左図の青色矢印と右図の緑色矢印は、それぞれ大細孔と小細孔の通路(通る経路) を表す。

YNU-5の細孔構造の模式図(図2の左図を異なる表現方法で描写したもの)
図3
YNU-5の細孔構造の模式図。図2の左図を異なる表現方法で描写したもの。紙面に沿って切り取ってあるため、大細孔は縦横に走る「溝」として表現される。「溝」の底には、双子のように並んだ小細孔が存在するのがわかる。

YNU-5の電子顕微鏡像の写真
図4
YNU-5の電子顕微鏡像。結晶サイズは1マイクロメートル(1000ナノメートル)以下であり、触媒用の粒子としては十分小さい。八角柱状の結晶形態が認められる。


用語解説

注1)ゼオライト
沸石類と呼ばれる鉱物の総称で、ケイ素、酸素、アルミニウムを主成分とし、1ナノメートルより少し小さい孔(細孔と呼ぶ)が規則的に配列した構造を有する無機結晶。「細孔」と呼ばれる極微小な空洞がアリの巣のようにあいており、この細孔の効果が様々な分野で利用されている。天然のものが古くから知られていたが、最近は人工的に合成されたものが増えている。

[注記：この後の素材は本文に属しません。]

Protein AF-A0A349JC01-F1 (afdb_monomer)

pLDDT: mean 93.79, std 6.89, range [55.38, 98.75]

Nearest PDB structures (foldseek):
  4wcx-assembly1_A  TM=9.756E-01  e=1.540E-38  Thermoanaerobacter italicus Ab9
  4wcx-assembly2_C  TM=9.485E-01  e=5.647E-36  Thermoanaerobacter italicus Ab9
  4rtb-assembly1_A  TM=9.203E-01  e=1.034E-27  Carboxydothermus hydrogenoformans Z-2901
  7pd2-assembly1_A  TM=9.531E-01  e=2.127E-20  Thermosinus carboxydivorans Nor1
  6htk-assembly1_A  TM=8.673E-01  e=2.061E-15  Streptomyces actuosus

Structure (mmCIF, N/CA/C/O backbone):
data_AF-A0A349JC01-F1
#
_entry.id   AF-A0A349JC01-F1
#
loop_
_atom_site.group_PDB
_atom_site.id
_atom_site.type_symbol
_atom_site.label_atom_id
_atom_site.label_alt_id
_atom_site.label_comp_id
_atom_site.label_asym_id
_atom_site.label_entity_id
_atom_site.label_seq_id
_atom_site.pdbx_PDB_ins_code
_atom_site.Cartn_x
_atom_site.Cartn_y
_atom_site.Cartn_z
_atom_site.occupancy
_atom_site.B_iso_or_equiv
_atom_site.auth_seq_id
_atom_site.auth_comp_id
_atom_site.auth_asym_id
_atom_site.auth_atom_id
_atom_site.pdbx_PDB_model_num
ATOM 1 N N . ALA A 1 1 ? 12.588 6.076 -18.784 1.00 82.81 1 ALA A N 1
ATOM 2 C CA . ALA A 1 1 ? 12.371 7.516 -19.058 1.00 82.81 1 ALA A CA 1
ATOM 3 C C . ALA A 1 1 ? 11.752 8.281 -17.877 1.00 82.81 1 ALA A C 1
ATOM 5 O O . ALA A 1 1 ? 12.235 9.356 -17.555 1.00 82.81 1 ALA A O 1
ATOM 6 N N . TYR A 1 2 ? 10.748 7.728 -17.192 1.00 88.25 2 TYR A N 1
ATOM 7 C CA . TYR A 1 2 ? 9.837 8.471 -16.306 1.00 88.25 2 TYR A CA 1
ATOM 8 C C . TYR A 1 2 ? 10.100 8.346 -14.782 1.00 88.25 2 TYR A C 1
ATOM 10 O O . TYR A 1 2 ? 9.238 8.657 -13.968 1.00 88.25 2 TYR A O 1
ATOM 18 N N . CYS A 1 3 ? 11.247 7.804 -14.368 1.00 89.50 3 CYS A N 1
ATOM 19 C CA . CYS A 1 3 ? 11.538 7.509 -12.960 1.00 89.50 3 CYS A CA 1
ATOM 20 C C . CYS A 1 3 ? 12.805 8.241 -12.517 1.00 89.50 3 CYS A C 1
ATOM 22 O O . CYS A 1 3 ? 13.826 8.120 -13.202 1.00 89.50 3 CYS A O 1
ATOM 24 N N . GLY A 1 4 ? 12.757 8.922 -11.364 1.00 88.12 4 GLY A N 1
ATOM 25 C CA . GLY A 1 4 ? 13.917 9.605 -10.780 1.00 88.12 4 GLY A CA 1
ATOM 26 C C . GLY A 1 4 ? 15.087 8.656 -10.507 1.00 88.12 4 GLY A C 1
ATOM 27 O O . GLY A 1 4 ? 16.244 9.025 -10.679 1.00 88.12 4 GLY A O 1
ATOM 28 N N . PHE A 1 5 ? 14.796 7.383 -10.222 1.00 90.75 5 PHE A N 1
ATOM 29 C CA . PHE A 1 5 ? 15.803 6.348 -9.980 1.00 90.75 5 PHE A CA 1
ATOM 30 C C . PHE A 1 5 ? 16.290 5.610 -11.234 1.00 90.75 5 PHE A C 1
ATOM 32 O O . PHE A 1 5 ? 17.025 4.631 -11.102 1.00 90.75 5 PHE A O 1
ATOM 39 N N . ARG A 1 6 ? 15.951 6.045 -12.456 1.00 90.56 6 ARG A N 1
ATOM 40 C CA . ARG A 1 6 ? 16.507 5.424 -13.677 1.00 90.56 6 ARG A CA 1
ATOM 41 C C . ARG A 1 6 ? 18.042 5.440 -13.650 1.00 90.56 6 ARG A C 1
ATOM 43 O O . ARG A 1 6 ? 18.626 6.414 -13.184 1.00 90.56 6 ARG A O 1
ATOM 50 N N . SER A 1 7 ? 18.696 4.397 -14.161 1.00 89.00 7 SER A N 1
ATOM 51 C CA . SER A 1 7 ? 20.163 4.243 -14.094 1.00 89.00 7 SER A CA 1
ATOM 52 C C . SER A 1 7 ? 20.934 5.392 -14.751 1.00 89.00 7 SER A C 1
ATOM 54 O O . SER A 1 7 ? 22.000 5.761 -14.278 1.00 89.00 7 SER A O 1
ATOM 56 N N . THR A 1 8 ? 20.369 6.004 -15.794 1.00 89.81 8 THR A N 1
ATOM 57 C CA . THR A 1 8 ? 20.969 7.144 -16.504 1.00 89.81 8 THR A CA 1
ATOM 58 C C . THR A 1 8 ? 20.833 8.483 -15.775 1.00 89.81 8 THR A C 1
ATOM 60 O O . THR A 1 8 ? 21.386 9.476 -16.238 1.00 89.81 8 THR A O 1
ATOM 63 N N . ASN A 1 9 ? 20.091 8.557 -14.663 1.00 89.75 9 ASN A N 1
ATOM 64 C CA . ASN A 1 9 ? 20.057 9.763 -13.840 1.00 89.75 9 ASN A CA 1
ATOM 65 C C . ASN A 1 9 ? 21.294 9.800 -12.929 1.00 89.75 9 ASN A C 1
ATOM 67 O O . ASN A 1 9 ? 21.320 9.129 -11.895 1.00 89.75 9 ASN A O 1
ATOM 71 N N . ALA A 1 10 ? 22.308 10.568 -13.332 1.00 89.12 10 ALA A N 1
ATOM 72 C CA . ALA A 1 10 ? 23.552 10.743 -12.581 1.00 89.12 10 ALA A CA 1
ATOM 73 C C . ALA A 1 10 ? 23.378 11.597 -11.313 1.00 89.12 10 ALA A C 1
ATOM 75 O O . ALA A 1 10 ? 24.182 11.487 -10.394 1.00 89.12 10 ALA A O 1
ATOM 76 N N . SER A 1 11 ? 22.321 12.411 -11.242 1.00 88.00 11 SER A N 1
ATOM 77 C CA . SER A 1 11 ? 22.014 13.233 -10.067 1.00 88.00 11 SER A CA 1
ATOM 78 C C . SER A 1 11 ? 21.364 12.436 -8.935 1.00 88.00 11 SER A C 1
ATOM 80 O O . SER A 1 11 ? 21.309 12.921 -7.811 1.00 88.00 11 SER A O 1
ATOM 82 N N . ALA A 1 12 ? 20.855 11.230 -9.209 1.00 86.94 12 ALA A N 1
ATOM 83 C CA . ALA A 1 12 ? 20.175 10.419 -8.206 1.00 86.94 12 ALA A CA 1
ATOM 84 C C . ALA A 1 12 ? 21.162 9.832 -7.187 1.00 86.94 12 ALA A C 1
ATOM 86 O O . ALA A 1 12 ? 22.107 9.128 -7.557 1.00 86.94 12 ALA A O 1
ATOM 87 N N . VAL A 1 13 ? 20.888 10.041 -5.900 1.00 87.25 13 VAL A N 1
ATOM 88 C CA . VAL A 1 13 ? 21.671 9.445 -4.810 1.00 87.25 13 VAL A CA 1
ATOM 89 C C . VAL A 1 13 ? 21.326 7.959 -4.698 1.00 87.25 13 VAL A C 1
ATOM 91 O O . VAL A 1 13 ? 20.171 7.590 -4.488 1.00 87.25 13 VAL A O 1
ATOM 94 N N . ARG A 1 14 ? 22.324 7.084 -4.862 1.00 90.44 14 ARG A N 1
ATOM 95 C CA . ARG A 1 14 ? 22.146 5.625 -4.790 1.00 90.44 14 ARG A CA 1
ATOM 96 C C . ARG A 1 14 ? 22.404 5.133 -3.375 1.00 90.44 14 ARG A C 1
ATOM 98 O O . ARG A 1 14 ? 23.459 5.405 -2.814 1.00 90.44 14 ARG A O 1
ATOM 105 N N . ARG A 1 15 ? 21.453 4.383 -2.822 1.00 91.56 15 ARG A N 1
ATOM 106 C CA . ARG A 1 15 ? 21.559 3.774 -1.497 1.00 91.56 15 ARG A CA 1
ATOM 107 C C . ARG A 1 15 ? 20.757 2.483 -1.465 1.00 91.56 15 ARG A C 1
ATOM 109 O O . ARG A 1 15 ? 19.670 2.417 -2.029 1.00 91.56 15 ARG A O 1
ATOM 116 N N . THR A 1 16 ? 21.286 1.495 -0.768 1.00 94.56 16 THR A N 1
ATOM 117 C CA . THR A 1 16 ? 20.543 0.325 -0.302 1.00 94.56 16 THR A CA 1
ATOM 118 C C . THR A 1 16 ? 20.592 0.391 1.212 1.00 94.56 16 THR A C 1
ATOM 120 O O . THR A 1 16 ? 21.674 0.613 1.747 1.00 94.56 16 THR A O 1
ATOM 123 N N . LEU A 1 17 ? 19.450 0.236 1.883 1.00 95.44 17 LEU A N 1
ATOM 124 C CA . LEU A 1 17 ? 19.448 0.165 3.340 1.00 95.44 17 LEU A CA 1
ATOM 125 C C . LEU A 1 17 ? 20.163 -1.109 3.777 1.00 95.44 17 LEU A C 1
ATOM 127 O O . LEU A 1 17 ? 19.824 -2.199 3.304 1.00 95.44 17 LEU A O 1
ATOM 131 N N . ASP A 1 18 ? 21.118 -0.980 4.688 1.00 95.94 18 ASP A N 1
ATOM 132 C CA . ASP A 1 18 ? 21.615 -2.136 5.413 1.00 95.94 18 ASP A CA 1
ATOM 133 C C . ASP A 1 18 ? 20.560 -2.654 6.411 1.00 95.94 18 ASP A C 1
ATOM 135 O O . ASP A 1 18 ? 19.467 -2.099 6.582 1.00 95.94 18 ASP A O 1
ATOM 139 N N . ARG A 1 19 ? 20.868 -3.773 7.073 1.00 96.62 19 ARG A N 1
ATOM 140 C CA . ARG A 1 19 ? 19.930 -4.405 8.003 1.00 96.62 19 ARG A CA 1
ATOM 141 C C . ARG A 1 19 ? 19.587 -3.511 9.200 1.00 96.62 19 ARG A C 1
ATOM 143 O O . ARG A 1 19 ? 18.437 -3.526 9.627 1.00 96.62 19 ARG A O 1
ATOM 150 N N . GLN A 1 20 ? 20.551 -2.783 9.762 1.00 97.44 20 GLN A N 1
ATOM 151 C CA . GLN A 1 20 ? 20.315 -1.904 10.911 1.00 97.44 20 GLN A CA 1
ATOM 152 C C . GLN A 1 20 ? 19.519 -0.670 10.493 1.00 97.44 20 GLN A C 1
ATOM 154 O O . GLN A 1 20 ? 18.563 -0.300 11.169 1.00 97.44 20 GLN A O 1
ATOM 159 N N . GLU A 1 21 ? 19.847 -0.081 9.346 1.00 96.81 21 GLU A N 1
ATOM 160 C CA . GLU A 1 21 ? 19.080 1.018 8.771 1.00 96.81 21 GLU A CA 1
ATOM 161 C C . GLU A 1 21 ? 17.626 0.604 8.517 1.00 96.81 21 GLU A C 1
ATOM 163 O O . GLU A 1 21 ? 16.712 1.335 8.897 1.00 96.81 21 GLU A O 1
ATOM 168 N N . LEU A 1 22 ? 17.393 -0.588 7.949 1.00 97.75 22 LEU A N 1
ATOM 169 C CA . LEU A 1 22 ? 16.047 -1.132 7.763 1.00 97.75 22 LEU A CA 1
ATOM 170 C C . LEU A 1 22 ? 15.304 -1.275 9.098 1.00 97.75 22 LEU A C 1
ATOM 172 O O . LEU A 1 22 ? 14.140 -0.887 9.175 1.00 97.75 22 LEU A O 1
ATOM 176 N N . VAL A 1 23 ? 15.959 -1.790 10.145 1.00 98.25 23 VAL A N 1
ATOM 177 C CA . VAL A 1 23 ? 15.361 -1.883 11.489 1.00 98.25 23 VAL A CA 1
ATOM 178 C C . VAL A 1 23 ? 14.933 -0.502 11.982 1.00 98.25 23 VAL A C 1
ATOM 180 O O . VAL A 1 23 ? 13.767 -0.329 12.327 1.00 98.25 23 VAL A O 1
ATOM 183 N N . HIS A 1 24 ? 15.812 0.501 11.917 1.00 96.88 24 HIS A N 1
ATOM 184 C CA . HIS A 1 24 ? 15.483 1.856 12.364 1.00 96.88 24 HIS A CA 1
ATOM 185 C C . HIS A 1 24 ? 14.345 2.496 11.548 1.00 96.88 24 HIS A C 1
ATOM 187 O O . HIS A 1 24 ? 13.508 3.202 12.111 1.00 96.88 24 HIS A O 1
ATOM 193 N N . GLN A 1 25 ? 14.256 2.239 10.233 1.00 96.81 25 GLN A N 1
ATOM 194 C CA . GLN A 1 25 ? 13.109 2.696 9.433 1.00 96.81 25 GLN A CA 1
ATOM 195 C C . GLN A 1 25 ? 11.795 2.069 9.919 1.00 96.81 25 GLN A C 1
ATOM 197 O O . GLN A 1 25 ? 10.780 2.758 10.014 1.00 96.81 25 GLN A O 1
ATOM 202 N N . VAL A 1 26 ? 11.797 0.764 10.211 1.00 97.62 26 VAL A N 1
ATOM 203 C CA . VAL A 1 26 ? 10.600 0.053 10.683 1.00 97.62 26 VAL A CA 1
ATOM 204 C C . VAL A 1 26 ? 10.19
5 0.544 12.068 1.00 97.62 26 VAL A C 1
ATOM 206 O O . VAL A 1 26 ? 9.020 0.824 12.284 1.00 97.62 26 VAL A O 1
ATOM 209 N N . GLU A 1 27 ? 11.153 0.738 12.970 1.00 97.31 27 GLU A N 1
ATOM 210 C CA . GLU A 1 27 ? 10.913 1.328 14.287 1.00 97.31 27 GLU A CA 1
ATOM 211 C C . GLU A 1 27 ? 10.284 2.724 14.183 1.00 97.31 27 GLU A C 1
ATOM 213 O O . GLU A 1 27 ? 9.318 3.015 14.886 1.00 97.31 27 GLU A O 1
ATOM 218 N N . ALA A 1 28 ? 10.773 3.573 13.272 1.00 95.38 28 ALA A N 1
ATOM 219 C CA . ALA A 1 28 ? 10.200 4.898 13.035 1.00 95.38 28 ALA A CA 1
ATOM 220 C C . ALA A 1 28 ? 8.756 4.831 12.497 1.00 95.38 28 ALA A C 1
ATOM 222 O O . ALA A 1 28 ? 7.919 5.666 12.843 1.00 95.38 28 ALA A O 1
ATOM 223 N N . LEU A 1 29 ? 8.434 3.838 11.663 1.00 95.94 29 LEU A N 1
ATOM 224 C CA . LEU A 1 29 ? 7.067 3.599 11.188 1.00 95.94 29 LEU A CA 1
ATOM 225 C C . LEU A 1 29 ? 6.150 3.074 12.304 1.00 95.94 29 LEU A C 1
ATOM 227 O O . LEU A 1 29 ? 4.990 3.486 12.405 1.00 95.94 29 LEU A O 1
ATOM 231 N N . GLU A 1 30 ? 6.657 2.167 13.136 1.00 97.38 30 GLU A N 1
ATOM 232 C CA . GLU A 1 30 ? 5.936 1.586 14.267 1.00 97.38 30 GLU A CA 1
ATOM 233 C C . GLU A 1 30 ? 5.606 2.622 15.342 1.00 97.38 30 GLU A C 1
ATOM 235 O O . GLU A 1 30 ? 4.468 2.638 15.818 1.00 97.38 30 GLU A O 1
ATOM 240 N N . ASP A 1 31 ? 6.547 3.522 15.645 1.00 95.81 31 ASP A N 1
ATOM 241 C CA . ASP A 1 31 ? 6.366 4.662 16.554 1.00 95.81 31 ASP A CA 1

[参照元へ戻る]
注2)DTO
天然ガス(シェールガスも含む)や石炭などの非石油資源から導かれるジメチルエーテル(DME)という原料物質を有用な化成品原料である低級オレフィン類に転換する反応のこと。「DME to Olefin」の略。石油依存の社会から脱却するために切り札となる技術の1つで、二酸化炭素の排出削減にもつながり得る。[参照元へ戻る]
注3)大細孔
12員環の細孔のこと。「n員環」とは、ゼオライトの分野では、2 n個の原子が連なってできた環状構造のことを言う。nは酸素の数と同じなので、「酸素12員環」とも言う。[参照元へ戻る]
注4)小細孔
8員環の細孔のこと。「n員環」とは、ゼオライトの分野では、2 n個の原子が連なってできた環状構造のことを言う。nは酸素の数と同じなので、「酸素8員環」とも言う。[参照元へ戻る]
注5)鋳型剤
自分自身のまわりに環状の構造体を形作るのを助ける物質。その後、自分自身は除去されることで、ある特定の形の空洞を残す。[参照元へ戻る]
注6)水熱合成
ケイ素の酸化物(シリカ)やアルミニウムの酸化物(アルミナ)の前駆体を、水中で、主としてアルカリの共存下、高温高圧の条件で重合(脱水縮合)させ、酸化物(本件の場合はアルミノシリケートと呼ばれる物質)の構造体を構築する手法。ゼオライトの合成法の中で、最もよく使われる手法。[参照元へ戻る]
注7)ナノメートル
1ナノメートルは、10億分の1メートルのこと。触媒作用を受ける有機分子の大きさは約0.5ナノメートルなので、それと比較して、0.78ナノメートルは大きく、0.44ナノメートルは小さい。[参照元へ戻る]
注8)モルデナイト
ゼオライトの一種。天然品も人工合成品もある。すでに知られている232種類のゼオライト骨格の中で、工業的に最も有用な5種類に入る。[参照元へ戻る]
注9)低級オレフィン
化学物質のグループの1つ。2~6個の炭素原子とその二倍の数の水素原子から成り、そのうち2つの炭素が「二重結合」と呼ばれる結合で結ばれていることに起因して、化学反応による構造変化をしやすい。そのため、様々な化成品へ変換することが可能な物質である。[参照元へ戻る]
注10)エチレン
ポリ袋として多用されるポリエチレンの原料。化学構造的には、炭素の数が2の低級オレフィン。[参照元へ戻る]
注11)プロピレン
日常、各種プラスチック製品として多用されるポリプロピレンの原料。化学構造的には、炭素の数が3の低級オレフィン。[参照元へ戻る]
注12)ブテン
ブチレンとも呼ばれる。各種の化成品や合成ゴムの原料になる物質。[参照元へ戻る]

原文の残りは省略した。